# [TASK PROMPT]
Of the entries below, restate word for word only the section that runs from the line with "ATOM 127 N N" to the line with "ATOM 145 N N", counting both ends.

Start of GIVEN DATA

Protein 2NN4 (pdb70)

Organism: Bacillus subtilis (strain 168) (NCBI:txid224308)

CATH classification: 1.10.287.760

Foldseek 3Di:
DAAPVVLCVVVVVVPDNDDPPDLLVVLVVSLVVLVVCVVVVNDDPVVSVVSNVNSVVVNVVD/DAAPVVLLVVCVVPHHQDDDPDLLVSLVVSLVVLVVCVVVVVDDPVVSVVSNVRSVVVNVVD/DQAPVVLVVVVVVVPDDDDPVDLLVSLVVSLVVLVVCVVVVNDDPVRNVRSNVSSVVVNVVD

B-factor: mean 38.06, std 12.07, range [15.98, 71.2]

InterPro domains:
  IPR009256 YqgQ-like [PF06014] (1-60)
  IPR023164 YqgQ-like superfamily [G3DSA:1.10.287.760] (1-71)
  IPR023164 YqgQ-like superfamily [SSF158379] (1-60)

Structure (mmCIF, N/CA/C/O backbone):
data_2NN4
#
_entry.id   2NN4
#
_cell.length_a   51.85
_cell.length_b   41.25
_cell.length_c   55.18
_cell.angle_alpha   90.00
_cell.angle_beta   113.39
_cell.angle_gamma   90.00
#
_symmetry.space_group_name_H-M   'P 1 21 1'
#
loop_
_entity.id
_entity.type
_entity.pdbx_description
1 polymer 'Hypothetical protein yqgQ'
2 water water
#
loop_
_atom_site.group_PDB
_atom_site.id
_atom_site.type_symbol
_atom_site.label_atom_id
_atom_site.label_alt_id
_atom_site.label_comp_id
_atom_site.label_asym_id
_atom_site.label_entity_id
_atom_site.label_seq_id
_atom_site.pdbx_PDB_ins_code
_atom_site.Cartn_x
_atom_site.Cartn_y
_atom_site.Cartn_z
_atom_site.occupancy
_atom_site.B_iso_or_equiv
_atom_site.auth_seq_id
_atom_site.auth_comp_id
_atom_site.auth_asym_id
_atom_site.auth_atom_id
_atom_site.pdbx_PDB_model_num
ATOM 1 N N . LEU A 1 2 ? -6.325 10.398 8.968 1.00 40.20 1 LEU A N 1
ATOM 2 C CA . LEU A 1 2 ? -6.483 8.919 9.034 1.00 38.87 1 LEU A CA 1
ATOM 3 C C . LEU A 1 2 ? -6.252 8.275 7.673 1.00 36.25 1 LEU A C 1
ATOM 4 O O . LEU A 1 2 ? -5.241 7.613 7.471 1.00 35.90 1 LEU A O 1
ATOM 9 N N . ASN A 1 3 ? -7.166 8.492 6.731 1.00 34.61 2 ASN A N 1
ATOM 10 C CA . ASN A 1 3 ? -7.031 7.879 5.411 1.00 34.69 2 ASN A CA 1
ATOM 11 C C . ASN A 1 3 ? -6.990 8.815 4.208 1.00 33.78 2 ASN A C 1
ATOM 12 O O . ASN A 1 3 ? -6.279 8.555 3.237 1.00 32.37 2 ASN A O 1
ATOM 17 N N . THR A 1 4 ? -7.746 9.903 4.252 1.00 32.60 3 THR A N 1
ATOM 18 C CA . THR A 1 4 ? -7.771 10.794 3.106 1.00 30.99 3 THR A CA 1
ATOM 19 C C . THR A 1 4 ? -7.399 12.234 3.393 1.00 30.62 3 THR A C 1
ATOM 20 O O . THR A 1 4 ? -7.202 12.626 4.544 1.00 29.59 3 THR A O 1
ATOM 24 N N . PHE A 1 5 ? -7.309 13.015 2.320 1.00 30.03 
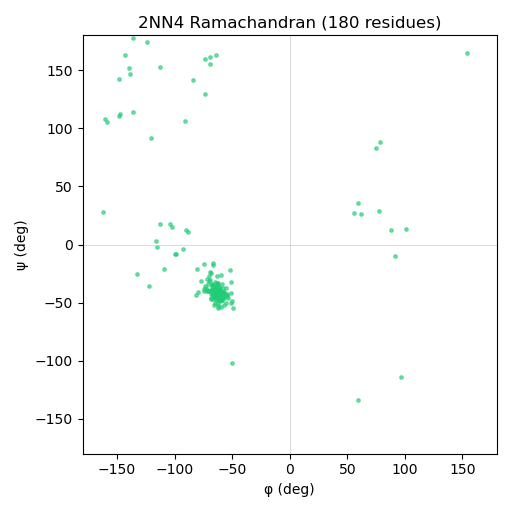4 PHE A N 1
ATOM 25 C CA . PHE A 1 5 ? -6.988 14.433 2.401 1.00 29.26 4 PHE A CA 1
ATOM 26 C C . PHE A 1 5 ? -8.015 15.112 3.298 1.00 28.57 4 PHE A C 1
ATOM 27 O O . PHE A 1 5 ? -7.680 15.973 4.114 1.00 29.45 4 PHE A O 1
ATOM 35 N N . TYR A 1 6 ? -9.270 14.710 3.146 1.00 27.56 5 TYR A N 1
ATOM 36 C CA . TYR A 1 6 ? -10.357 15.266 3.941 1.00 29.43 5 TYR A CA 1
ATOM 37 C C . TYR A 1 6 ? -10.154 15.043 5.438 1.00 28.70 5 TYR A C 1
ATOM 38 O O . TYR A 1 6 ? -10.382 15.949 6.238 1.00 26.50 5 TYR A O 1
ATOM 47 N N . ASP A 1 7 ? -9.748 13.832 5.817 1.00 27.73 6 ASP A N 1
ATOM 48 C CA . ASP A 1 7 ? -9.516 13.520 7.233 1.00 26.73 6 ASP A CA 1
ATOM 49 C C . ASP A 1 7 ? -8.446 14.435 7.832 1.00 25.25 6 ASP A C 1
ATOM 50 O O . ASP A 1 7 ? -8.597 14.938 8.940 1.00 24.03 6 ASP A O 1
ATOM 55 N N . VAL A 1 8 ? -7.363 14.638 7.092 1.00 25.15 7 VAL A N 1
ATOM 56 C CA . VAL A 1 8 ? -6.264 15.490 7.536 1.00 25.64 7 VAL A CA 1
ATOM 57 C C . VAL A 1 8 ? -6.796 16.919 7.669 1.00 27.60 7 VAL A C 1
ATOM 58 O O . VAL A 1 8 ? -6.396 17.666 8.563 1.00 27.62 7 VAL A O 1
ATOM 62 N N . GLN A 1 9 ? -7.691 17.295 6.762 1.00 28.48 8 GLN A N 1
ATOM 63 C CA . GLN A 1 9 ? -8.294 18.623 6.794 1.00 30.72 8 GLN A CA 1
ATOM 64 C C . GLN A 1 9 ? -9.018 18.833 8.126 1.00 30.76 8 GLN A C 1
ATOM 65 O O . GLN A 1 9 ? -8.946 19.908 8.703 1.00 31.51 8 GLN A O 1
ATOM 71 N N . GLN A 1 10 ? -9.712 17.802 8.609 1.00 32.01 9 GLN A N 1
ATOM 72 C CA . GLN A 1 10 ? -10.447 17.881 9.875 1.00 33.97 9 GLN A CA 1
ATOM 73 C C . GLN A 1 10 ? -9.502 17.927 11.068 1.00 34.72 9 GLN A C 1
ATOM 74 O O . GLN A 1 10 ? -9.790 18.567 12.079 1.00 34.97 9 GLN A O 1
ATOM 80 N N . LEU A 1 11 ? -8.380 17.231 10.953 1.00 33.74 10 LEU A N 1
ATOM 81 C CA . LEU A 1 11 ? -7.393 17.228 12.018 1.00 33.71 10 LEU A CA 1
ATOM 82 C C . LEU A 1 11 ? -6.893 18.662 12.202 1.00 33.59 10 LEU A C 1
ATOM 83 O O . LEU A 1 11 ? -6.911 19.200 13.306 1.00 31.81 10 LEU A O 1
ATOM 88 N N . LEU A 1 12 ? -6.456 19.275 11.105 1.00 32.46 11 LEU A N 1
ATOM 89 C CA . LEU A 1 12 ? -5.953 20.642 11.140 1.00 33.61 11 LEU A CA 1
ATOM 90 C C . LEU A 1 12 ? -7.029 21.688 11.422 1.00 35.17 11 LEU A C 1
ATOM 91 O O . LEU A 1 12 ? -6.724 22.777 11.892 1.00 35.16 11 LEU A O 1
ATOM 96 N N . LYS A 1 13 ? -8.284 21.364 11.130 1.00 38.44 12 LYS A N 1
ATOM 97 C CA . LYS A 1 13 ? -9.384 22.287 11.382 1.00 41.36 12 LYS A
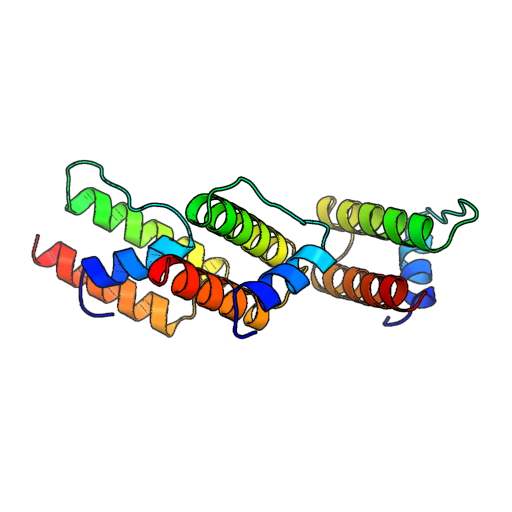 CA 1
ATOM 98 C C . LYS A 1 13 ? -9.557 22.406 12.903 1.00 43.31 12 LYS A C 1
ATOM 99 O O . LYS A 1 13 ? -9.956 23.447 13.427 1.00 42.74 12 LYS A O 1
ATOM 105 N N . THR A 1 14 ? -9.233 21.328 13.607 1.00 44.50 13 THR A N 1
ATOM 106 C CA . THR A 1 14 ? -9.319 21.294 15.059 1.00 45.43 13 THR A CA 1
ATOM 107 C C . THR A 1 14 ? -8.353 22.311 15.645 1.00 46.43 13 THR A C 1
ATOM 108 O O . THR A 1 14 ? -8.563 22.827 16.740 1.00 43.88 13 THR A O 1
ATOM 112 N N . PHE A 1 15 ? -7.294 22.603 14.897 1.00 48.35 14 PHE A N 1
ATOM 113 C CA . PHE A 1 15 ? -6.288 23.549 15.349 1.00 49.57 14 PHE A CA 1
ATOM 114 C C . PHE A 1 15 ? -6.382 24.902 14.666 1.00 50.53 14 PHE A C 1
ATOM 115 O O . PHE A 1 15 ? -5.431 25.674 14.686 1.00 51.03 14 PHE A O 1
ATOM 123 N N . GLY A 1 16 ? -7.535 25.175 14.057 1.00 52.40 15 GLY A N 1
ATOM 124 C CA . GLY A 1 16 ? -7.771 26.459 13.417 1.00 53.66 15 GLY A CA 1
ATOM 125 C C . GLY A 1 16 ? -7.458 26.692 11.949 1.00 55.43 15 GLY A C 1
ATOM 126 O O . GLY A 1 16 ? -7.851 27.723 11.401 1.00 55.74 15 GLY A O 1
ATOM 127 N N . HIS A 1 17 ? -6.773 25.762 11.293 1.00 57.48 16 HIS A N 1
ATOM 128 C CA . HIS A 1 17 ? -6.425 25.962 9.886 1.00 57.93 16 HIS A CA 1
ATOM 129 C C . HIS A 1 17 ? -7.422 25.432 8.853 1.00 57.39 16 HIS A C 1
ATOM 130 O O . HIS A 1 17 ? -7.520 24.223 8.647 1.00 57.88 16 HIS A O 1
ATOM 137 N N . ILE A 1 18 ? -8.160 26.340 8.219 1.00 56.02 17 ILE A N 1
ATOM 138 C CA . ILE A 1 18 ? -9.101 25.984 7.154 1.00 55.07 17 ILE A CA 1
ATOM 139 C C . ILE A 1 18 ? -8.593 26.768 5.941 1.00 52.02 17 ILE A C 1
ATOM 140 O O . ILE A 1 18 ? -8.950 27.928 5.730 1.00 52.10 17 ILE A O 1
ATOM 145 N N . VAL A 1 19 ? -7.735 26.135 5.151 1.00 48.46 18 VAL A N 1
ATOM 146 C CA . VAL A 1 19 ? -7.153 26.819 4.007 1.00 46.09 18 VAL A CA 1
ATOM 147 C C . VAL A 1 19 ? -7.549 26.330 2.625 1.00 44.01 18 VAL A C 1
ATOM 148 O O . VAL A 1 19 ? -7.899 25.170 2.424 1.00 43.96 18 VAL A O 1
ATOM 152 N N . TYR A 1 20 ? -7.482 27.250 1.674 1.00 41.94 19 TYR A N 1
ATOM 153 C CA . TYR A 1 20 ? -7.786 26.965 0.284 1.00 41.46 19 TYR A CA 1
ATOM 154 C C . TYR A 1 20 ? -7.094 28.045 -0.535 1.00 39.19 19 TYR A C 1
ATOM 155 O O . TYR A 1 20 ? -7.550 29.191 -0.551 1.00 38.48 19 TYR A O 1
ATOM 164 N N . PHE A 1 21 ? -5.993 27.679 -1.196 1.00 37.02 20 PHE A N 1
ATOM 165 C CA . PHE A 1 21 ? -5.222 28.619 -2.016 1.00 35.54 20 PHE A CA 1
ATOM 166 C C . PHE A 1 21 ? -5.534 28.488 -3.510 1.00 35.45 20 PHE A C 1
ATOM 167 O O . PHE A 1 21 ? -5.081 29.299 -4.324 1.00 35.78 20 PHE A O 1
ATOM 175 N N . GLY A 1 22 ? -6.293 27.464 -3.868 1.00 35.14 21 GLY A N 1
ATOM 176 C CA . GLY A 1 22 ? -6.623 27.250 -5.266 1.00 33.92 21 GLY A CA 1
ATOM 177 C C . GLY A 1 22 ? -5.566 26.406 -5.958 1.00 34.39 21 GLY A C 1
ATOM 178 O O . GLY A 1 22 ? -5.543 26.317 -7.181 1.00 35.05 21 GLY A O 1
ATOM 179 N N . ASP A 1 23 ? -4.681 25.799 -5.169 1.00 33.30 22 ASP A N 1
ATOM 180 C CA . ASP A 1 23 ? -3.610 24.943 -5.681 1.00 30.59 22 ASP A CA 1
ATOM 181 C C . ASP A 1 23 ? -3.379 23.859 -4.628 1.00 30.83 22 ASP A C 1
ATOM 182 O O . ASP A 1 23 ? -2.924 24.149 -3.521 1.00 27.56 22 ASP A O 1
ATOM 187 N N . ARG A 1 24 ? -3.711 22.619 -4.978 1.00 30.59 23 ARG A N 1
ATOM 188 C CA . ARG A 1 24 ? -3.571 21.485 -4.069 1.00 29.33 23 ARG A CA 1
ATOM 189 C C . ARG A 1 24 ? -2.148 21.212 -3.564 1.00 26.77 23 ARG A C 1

End of GIVEN DATA

# [WRITTEN SOLUTION]
ATOM 127 N N . HIS A 1 17 ? -6.773 25.762 11.293 1.00 57.48 16 HIS A N 1
ATOM 128 C CA . HIS A 1 17 ? -6.425 25.962 9.886 1.00 57.93 16 HIS A CA 1
ATOM 129 C C . HIS A 1 17 ? -7.422 25.432 8.853 1.00 57.39 16 HIS A C 1
ATOM 130 O O . HIS A 1 17 ? -7.520 24.223 8.647 1.00 57.88 16 HIS A O 1
ATOM 137 N N . ILE A 1 18 ? -8.160 26.340 8.219 1.00 56.02 17 ILE A N 1
ATOM 138 C CA . ILE A 1 18 ? -9.101 25.984 7.154 1.00 55.07 17 ILE A CA 1
ATOM 139 C C . ILE A 1 18 ? -8.593 26.768 5.941 1.00 52.02 17 ILE A C 1
ATOM 140 O O . ILE A 1 18 ? -8.950 27.928 5.730 1.00 52.10 17 ILE A O 1
ATOM 145 N N . VAL A 1 19 ? -7.735 26.135 5.151 1.00 48.46 18 VAL A N 1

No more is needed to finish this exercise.